In 2021, after more than fifteen years without results, the police issued a call for witnesses.

== Suspects ==

- Prowler

For a time, the investigation focused on a homeless prowler, but without conclusive follow-up.

- Stéphane Moitoiret

The justice system evaluated the possibility that Stéphane Moitoiret, the murderer of little Valentin Crémault, is responsible for the crime.
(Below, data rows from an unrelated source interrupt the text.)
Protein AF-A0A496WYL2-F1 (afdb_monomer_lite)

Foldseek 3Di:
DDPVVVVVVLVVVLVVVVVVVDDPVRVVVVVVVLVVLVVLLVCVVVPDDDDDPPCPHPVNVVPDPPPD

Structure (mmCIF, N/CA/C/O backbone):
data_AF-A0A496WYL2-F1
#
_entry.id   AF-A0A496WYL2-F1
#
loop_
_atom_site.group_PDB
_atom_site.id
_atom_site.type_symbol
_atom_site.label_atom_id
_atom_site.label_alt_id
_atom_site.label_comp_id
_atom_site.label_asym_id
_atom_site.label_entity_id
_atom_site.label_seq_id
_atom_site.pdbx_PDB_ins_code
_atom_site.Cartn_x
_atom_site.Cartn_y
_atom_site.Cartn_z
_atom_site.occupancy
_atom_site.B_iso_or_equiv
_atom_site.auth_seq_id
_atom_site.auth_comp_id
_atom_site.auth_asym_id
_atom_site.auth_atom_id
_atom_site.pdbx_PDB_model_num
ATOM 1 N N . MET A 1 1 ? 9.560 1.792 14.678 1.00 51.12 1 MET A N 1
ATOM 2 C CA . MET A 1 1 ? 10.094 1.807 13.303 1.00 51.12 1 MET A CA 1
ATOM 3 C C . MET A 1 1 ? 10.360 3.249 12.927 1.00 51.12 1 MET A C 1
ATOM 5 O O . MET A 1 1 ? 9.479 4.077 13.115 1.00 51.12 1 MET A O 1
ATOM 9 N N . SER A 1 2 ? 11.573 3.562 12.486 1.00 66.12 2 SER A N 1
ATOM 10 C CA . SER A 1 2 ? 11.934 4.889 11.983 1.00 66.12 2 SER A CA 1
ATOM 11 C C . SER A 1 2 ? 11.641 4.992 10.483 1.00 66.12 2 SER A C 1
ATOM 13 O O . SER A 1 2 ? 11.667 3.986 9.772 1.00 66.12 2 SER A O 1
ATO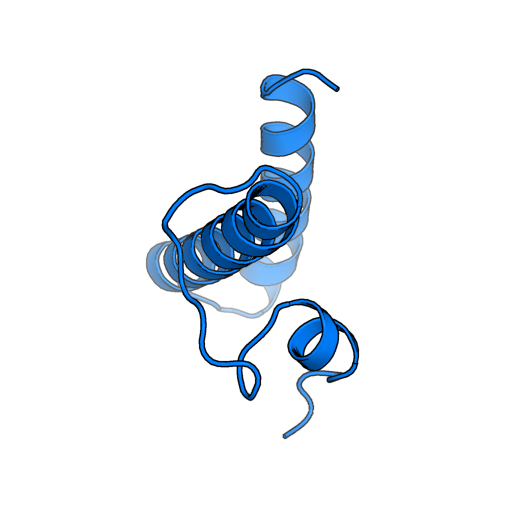M 15 N N . ALA A 1 3 ? 11.386 6.203 9.981 1.00 60.12 3 ALA A N 1
ATOM 16 C CA . ALA A 1 3 ? 11.140 6.440 8.555 1.00 60.12 3 ALA A CA 1
ATOM 17 C C . ALA A 1 3 ? 12.268 5.879 7.662 1.00 60.12 3 ALA A C 1
ATOM 19 O O . ALA A 1 3 ? 12.004 5.325 6.598 1.00 60.12 3 ALA A O 1
ATOM 20 N N . SER A 1 4 ? 13.515 5.927 8.136 1.00 60.50 4 SER A N 1
ATOM 21 C CA . SER A 1 4 ? 14.692 5.396 7.440 1.00 60.50 4 SER A CA 1
ATOM 22 C C . SER A 1 4 ? 14.647 3.876 7.233 1.00 60.50 4 SER A C 1
ATOM 24 O O . SER A 1 4 ? 15.110 3.375 6.211 1.00 60.50 4 SER A O 1
ATOM 26 N N . GLU A 1 5 ? 14.061 3.123 8.168 1.00 69.12 5 GLU A N 1
ATOM 27 C CA . GLU A 1 5 ? 13.902 1.665 8.040 1.00 69.12 5 GLU A CA 1
ATOM 28 C C . GLU A 1 5 ? 12.851 1.297 6.985 1.00 69.12 5 GLU A C 1
ATOM 30 O O . GLU A 1 5 ? 13.021 0.320 6.254 1.00 69.12 5 GLU A O 1
ATOM 35 N N . ILE A 1 6 ? 11.785 2.097 6.878 1.00 68.69 6 ILE A N 1
ATOM 36 C CA . ILE A 1 6 ? 10.745 1.941 5.852 1.00 68.69 6 ILE A CA 1
ATOM 37 C C . ILE A 1 6 ? 11.338 2.237 4.474 1.00 68.69 6 ILE A C 1
ATOM 39 O O . ILE A 1 6 ? 11.186 1.433 3.557 1.00 68.69 6 ILE A O 1
ATOM 43 N N . VAL A 1 7 ? 12.089 3.335 4.353 1.00 64.25 7 VAL A N 1
ATOM 44 C CA . VAL A 1 7 ? 12.783 3.719 3.116 1.00 64.25 7 VAL A CA 1
ATOM 45 C C . VAL A 1 7 ? 13.740 2.617 2.658 1.00 64.25 7 VAL A C 1
ATOM 47 O O . VAL A 1 7 ? 13.713 2.239 1.491 1.00 64.25 7 VAL A O 1
ATOM 50 N N . ASN A 1 8 ? 14.523 2.030 3.566 1.00 69.81 8 ASN A N 1
ATOM 51 C CA . ASN A 1 8 ? 15.429 0.931 3.219 1.00 69.81 8 ASN A CA 1
ATOM 52 C C . ASN A 1 8 ? 14.688 -0.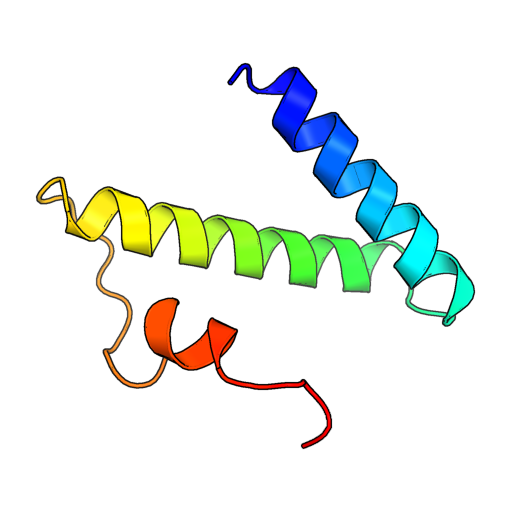328 2.740 1.00 69.81 8 ASN A C 1
ATOM 54 O O . ASN A 1 8 ? 15.124 -0.968 1.785 1.00 69.81 8 ASN A O 1
ATOM 58 N N . LYS A 1 9 ? 13.551 -0.684 3.354 1.00 70.38 9 LYS A N 1
ATOM 59 C CA . LYS A 1 9 ? 12.722 -1.804 2.874 1.00 70.38 9 LYS A CA 1
ATOM 60 C C . LYS A 1 9 ? 12.141 -1.534 1.489 1.00 70.38 9 LYS A C 1
ATOM 62 O O . LYS A 1 9 ? 12.179 -2.418 0.641 1.00 70.38 9 LYS A O 1
ATOM 67 N N . VAL A 1 10 ? 11.646 -0.321 1.258 1.00 67.44 10 VAL A N 1
ATOM 68 C CA . VAL A 1 10 ? 11.111 0.110 -0.040 1.00 67.44 10 VAL A CA 1
ATOM 69 C C . VAL A 1 10 ? 12.185 0.032 -1.127 1.00 67.44 10 VAL A C 1
ATOM 71 O O . VAL A 1 10 ? 11.935 -0.525 -2.194 1.00 67.44 10 VAL A O 1
ATOM 74 N N . TRP A 1 11 ? 13.400 0.499 -0.835 1.00 68.56 11 TRP A N 1
ATOM 75 C CA . TRP A 1 11 ? 14.533 0.392 -1.755 1.00 68.56 11 TRP A CA 1
ATOM 76 C C . TRP A 1 11 ? 14.904 -1.055 -2.075 1.00 68.56 11 TRP A C 1
ATOM 78 O O . TRP A 1 11 ? 15.162 -1.368 -3.235 1.00 68.56 11 TRP A O 1
ATOM 88 N N . ASN A 1 12 ? 14.881 -1.952 -1.088 1.00 70.94 12 ASN A N 1
ATOM 89 C CA . ASN A 1 12 ? 15.153 -3.370 -1.326 1.00 70.94 12 ASN A CA 1
ATOM 90 C C . ASN A 1 12 ? 14.115 -4.017 -2.261 1.00 70.94 12 ASN A C 1
ATOM 92 O O . ASN A 1 12 ? 14.497 -4.805 -3.120 1.00 70.94 12 ASN A O 1
ATOM 96 N N . TYR A 1 13 ? 12.832 -3.654 -2.161 1.00 66.19 13 TYR A N 1
ATOM 97 C CA . TYR A 1 13 ? 11.810 -4.122 -3.109 1.00 66.19 13 TYR A CA 1
ATOM 98 C C . TYR A 1 13 ? 11.971 -3.503 -4.505 1.00 66.19 13 TYR A C 1
ATOM 100 O O . TYR A 1 13 ? 11.824 -4.200 -5.506 1.00 66.19 13 TYR A O 1
ATOM 108 N N . ALA A 1 14 ? 12.343 -2.223 -4.585 1.00 62.56 14 ALA A N 1
ATOM 109 C CA . ALA A 1 14 ? 12.634 -1.555 -5.853 1.00 62.56 14 ALA A CA 1
ATOM 110 C C . ALA A 1 14 ? 13.809 -2.205 -6.610 1.00 62.56 14 ALA A C 1
ATOM 112 O O . ALA A 1 14 ? 13.792 -2.264 -7.839 1.00 62.56 14 ALA A O 1
ATOM 113 N N . TYR A 1 15 ? 14.809 -2.737 -5.895 1.00 65.50 15 TYR A N 1
ATOM 114 C CA . TYR A 1 15 ? 15.901 -3.506 -6.504 1.00 65.50 15 TYR A CA 1
ATOM 115 C C . TYR A 1 15 ? 15.417 -4.800 -7.170 1.00 65.50 15 TYR A C 1
ATOM 117 O O . TYR A 1 15 ? 15.894 -5.111 -8.256 1.00 65.50 15 TYR A O 1
ATOM 125 N N . VAL A 1 16 ? 14.457 -5.507 -6.565 1.00 64.62 16 VAL A N 1
ATOM 126 C CA . VAL A 1 16 ? 13.875 -6.739 -7.130 1.00 64.62 16 VAL A CA 1
ATOM 127 C C . VAL A 1 16 ? 13.054 -6.430 -8.389 1.00 64.62 16 VAL A C 1
ATOM 129 O O . VAL A 1 16 ? 13.233 -7.080 -9.411 1.00 64.62 16 VAL A O 1
ATOM 132 N N . LEU A 1 17 ? 12.234 -5.373 -8.368 1.00 59.16 17 LEU A N 1
ATOM 133 C CA . LEU A 1 17 ? 11.393 -4.974 -9.511 1.00 59.16 17 LEU A CA 1
ATOM 134 C C . LEU A 1 17 ? 12.190 -4.417 -10.703 1.00 59.16 17 LEU A C 1
ATOM 136 O O . LEU A 1 17 ? 11.751 -4.490 -11.851 1.00 59.16 17 LEU A O 1
ATOM 140 N N . ARG A 1 18 ? 13.381 -3.867 -10.446 1.00 59.56 18 ARG A N 1
ATOM 141 C CA . ARG A 1 18 ? 14.291 -3.378 -11.488 1.00 59.56 18 ARG A CA 1
ATOM 142 C C . ARG A 1 18 ? 14.817 -4.508 -12.380 1.00 59.56 18 ARG A C 1
ATOM 144 O O . ARG A 1 18 ? 15.121 -4.245 -13.545 1.00 59.56 18 ARG A O 1
ATOM 151 N N . GLU A 1 19 ? 14.938 -5.732 -11.866 1.00 59.38 19 GLU A N 1
ATOM 152 C CA . GLU A 1 19 ? 15.401 -6.874 -12.667 1.00 59.38 19 GLU A CA 1
ATOM 153 C C . GLU A 1 19 ? 14.335 -7.368 -13.669 1.00 59.38 19 GLU A C 1
ATOM 155 O O . GLU A 1 19 ? 14.698 -7.879 -14.728 1.00 59.38 19 GLU A O 1
ATOM 160 N N . ASP A 1 20 ? 13.051 -7.059 -13.439 1.00 61.19 20 ASP A N 1
ATOM 161 C CA . ASP A 1 20 ? 11.905 -7.432 -14.293 1.00 61.19 20 ASP A CA 1
ATOM 162 C C . ASP A 1 20 ? 11.573 -6.421 -15.415 1.00 61.19 20 ASP A C 1
ATOM 164 O O . ASP A 1 20 ? 10.514 -6.475 -16.037 1.00 61.19 20 ASP A O 1
ATOM 168 N N . ARG A 1 21 ? 12.500 -5.506 -15.746 1.00 60.75 21 ARG A N 1
ATOM 169 C CA . ARG A 1 21 ? 12.351 -4.460 -16.792 1.00 60.75 21 ARG A CA 1
ATOM 170 C C . ARG A 1 21 ? 11.248 -3.422 -16.542 1.00 60.75 21 ARG A C 1
ATOM 172 O O . ARG A 1 21 ? 10.831 -2.745 -17.482 1.00 60.75 21 ARG A O 1
ATOM 179 N N . VAL A 1 22 ? 10.814 -3.237 -15.300 1.00 64.12 22 VAL A N 1
ATOM 180 C CA . VAL A 1 22 ? 9.906 -2.138 -14.948 1.00 64.12 22 VAL A CA 1
ATOM 181 C C . VAL A 1 22 ? 10.689 -0.819 -14.927 1.00 64.12 22 VAL A C 1
ATOM 183 O O . VAL A 1 22 ? 11.772 -0.731 -14.340 1.00 64.12 22 VAL A O 1
ATOM 186 N N . GLY A 1 23 ? 10.174 0.218 -15.596 1.00 69.88 23 GLY A N 1
ATOM 187 C CA . GLY A 1 23 ? 10.800 1.539 -15.621 1.00 69.88 23 GLY A CA 1
ATOM 188 C C . GLY A 1 23 ? 10.880 2.157 -14.220 1.00 69.88 23 GLY A C 1
ATOM 189 O O . GLY A 1 23 ? 9.990 1.961 -13.397 1.00 69.88 23 GLY A O 1
ATOM 190 N N . TYR A 1 24 ? 11.938 2.933 -13.941 1.00 66.44 24 TYR A N 1
ATOM 191 C CA . TYR A 1 24 ? 12.145 3.563 -12.624 1.00 66.44 24 TYR A CA 1
ATOM 192 C C . TYR A 1 24 ? 10.949 4.404 -12.157 1.00 66.44 24 TYR A C 1
ATOM 194 O O . TYR A 1 24 ? 10.602 4.393 -10.980 1.00 66.44 24 TYR A O 1
ATOM 202 N N . GLY A 1 25 ? 10.313 5.124 -13.086 1.00 71.44 25 GLY A N 1
ATOM 203 C CA . GLY A 1 25 ? 9.107 5.903 -12.798 1.00 71.44 25 GLY A CA 1
ATOM 204 C C . GLY A 1 25 ? 7.901 5.026 -12.459 1.00 71.44 25 GLY A C 1
ATOM 205 O O . GLY A 1 25 ? 7.193 5.323 -11.502 1.00 71.44 25 GLY A O 1
ATOM 206 N N . ASP A 1 26 ? 7.727 3.918 -13.180 1.00 72.44 26 ASP A N 1
ATOM 207 C CA . ASP A 1 26 ? 6.542 3.066 -13.068 1.00 72.44 26 ASP A CA 1
ATOM 208 C C . ASP A 1 26 ? 6.494 2.352 -11.713 1.00 72.44 26 ASP A C 1
ATOM 210 O O . ASP A 1 26 ? 5.473 2.391 -11.028 1.00 72.44 26 ASP A O 1
ATOM 214 N N . TYR A 1 27 ? 7.602 1.754 -11.255 1.00 71.81 27 TYR A N 1
ATOM 215 C CA . TYR A 1 27 ? 7.592 1.087 -9.947 1.00 71.81 27 TYR A CA 1
ATOM 216 C C . TYR A 1 27 ? 7.500 2.085 -8.788 1.00 71.81 27 TYR A C 1
ATOM 218 O O . TYR A 1 27 ? 6.923 1.767 -7.749 1.00 71.81 27 TYR A O 1
ATOM 226 N N . LEU A 1 28 ? 8.066 3.289 -8.936 1.00 78.88 28 LEU A N 1
ATOM 227 C CA . LEU A 1 28 ? 7.995 4.324 -7.906 1.00 78.88 28 LEU A CA 1
ATOM 228 C C . LEU A 1 28 ? 6.545 4.776 -7.713 1.00 78.88 28 LEU A C 1
ATOM 230 O O . LEU A 1 28 ? 6.087 4.928 -6.578 1.00 78.88 28 LEU A O 1
ATOM 234 N N . GLU A 1 29 ? 5.819 4.948 -8.817 1.00 82.50 29 GLU A N 1
ATOM 235 C CA . GLU A 1 29 ? 4.394 5.257 -8.814 1.00 82.50 29 GLU A CA 1
ATOM 236 C C . GLU A 1 29 ? 3.591 4.145 -8.120 1.00 82.50 29 GLU A C 1
ATOM 238 O O . GLU A 1 29 ? 2.844 4.430 -7.181 1.00 82.50 29 GLU A O 1
ATOM 243 N N . GLN A 1 30 ? 3.827 2.873 -8.470 1.00 79.75 30 GLN A N 1
ATOM 244 C CA . GLN A 1 30 ? 3.136 1.742 -7.832 1.00 79.75 30 GLN A CA 1
ATOM 245 C C . GLN A 1 30 ? 3.413 1.646 -6.327 1.00 79.75 30 GLN A C 1
ATOM 247 O O . GLN A 1 30 ? 2.491 1.497 -5.525 1.00 79.75 30 GLN A O 1
ATOM 252 N N . ILE A 1 31 ? 4.672 1.792 -5.911 1.00 81.12 31 ILE A N 1
ATOM 253 C CA . ILE A 1 31 ? 5.045 1.801 -4.491 1.00 81.12 31 ILE A CA 1
ATOM 254 C C . ILE A 1 31 ? 4.367 2.968 -3.762 1.00 81.12 31 ILE A C 1
ATOM 256 O O . ILE A 1 31 ? 3.883 2.796 -2.644 1.00 81.12 31 ILE A O 1
ATOM 260 N N . THR A 1 32 ? 4.291 4.144 -4.390 1.00 84.75 32 THR A N 1
ATOM 261 C CA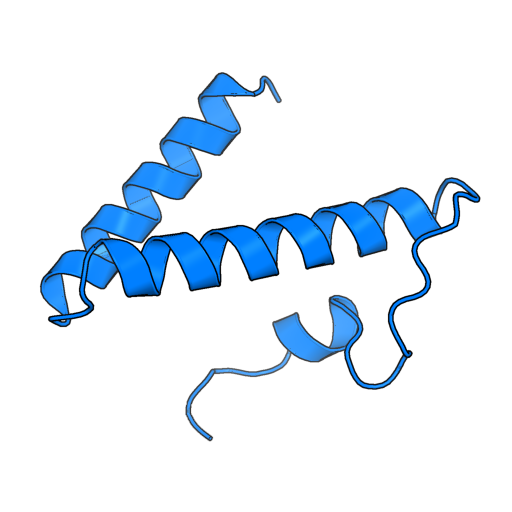 . THR A 1 32 ? 3.628 5.318 -3.806 1.00 84.75 32 THR A CA 1
ATOM 262 C C . THR A 1 32 ? 2.141 5.050 -3.573 1.00 84.75 32 THR A C 1
ATOM 264 O O . THR A 1 32 ? 1.634 5.351 -2.490 1.00 84.75 32 THR A O 1
ATOM 267 N N . TYR A 1 33 ? 1.455 4.417 -4.531 1.00 84.94 33 TYR A N 1
ATOM 268 C CA . TYR A 1 33 ? 0.058 4.009 -4.367 1.00 84.94 33 TYR A CA 1
ATOM 269 C C . TYR A 1 33 ? -0.130 3.003 -3.231 1.00 84.94 33 TYR A C 1
ATOM 271 O O . TYR A 1 33 ? -1.018 3.186 -2.396 1.00 84.94 33 TYR A O 1
ATOM 279 N N . LEU A 1 34 ? 0.728 1.984 -3.146 1.00 85.00 34 LEU A N 1
ATOM 280 C CA . LEU A 1 34 ? 0.665 0.981 -2.080 1.00 85.00 34 LEU A CA 1
ATOM 281 C C . LEU A 1 34 ? 0.884 1.600 -0.694 1.00 85.00 34 LEU A C 1
ATOM 283 O O . LEU A 1 34 ? 0.154 1.284 0.245 1.00 85.00 34 LEU A O 1
ATOM 287 N N . ILE A 1 35 ? 1.846 2.517 -0.565 1.00 83.69 35 ILE A N 1
ATOM 288 C CA . ILE A 1 35 ? 2.111 3.221 0.695 1.00 83.69 35 ILE A CA 1
ATOM 289 C C . ILE A 1 35 ? 0.914 4.096 1.078 1.00 83.69 35 ILE A C 1
ATOM 291 O O . ILE A 1 35 ? 0.480 4.051 2.226 1.00 83.69 35 ILE A O 1
ATOM 295 N N . PHE A 1 36 ? 0.337 4.849 0.137 1.00 84.94 36 PHE A N 1
ATOM 296 C CA . PHE A 1 36 ? -0.848 5.670 0.402 1.00 84.94 36 PHE A CA 1
ATOM 297 C C . PHE A 1 36 ? -2.039 4.830 0.866 1.00 84.94 36 PHE A C 1
ATOM 299 O O . PHE A 1 36 ? -2.689 5.167 1.856 1.0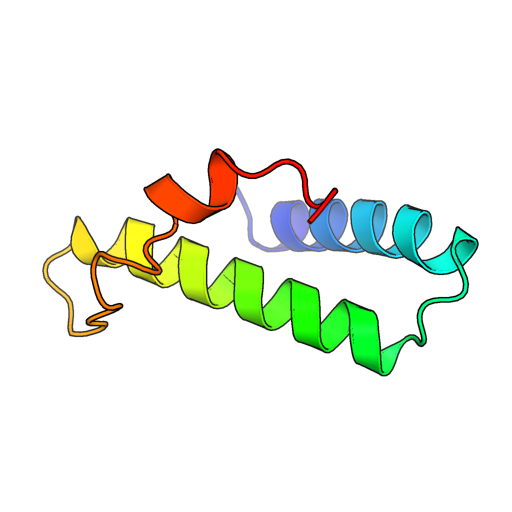0 84.94 36 PHE A O 1
ATOM 306 N N . LEU A 1 37 ? -2.281 3.698 0.203 1.00 85.31 37 LEU A N 1
ATOM 307 C CA . LEU A 1 37 ? -3.352 2.780 0.570 1.00 85.31 37 LEU A CA 1
ATOM 308 C C . LEU A 1 37 ? -3.130 2.159 1.957 1.00 85.31 37 LEU A C 1
ATOM 310 O O . LEU A 1 37 ? -4.073 2.075 2.742 1.00 85.31 37 LEU A O 1
ATOM 314 N N . LYS A 1 38 ? -1.890 1.781 2.298 1.00 83.88 38 LYS A N 1
ATOM 315 C CA . LYS A 1 38 ? -1.560 1.280 3.640 1.00 83.88 38 LYS A CA 1
ATOM 316 C C . LYS A 1 38 ? -1.721 2.359 4.712 1.00 83.88 38 LYS A C 1
ATOM 318 O O . LYS A 1 38 ? -2.248 2.063 5.781 1.00 83.88 38 LYS A O 1
ATOM 323 N N . MET A 1 39 ? -1.295 3.593 4.436 1.00 83.50 39 MET A N 1
ATOM 324 C CA . MET A 1 39 ? -1.461 4.722 5.359 1.00 83.50 39 MET A CA 1
ATOM 325 C C . MET A 1 39 ? -2.939 5.037 5.602 1.00 83.50 39 MET A C 1
ATOM 327 O O . MET A 1 39 ? -3.312 5.331 6.736 1.00 83.50 39 MET A O 1
ATOM 331 N N . ALA A 1 40 ? -3.784 4.941 4.570 1.00 82.31 40 ALA A N 1
ATOM 332 C CA . ALA A 1 40 ? -5.229 5.108 4.695 1.00 82.31 40 ALA A CA 1
ATOM 333 C C . ALA A 1 40 ? -5.857 4.027 5.592 1.00 82.31 40 ALA A C 1
ATOM 335 O O . ALA A 1 40 ? -6.610 4.361 6.497 1.00 82.31 40 ALA A O 1
ATOM 336 N N . ASP A 1 41 ? -5.481 2.761 5.404 1.00 83.50 41 ASP A N 1
ATOM 337 C CA . ASP A 1 41 ? -5.918 1.621 6.229 1.00 83.50 41 ASP A CA 1
ATOM 338 C C . ASP A 1 41 ? -5.499 1.763 7.709 1.00 83.50 41 ASP A C 1
ATOM 340 O O . ASP A 1 41 ? -6.288 1.513 8.619 1.00 83.50 41 ASP A O 1
ATOM 344 N N . GLU A 1 42 ? -4.284 2.254 7.984 1.00 81.25 42 GLU A N 1
ATOM 345 C CA . GLU A 1 42 ? -3.847 2.542 9.364 1.00 81.25 42 GLU A CA 1
ATOM 346 C C . GLU A 1 42 ? -4.578 3.749 9.969 1.00 81.25 42 GLU A C 1
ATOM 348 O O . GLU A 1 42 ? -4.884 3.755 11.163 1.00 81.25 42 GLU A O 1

In December 2020, a testimony is published in the regional daily Le Progrès: a witness indicates having crossed paths with the couple Stéphane Moitoiret / Noëlla Hego, on 11 October 2005, 400 metres as the crow flies from the Boisseranc house. A few days later, a second witness came forward and confirmed having met the Moitoiret couple in Morancé, a village near Chazay-d'Azergues, on the morning of the murder. These two testimonies prompted investigators to look into the potential involvement of the Moitoiret couple in the commission of this crime. In March 2021, a call for witnesses was issued by the central management of the judicial police in order to find other witnesses who could have seen the couple at that time.

- Ex-boyfriend

Ludovic Pierrefeu, a former boyfriend, was long suspected, but due to insufficient evidence, he was placed under assisted witness status in 2014.

== Investigation ==
In twenty years, the case has grown to more than thirty-two volumes with the involvement of several magistrates. Several procedural missteps have taken place or been narrowly avoided. The father of the victim, Eric Boisseranc is an advocate for justice for his daughter.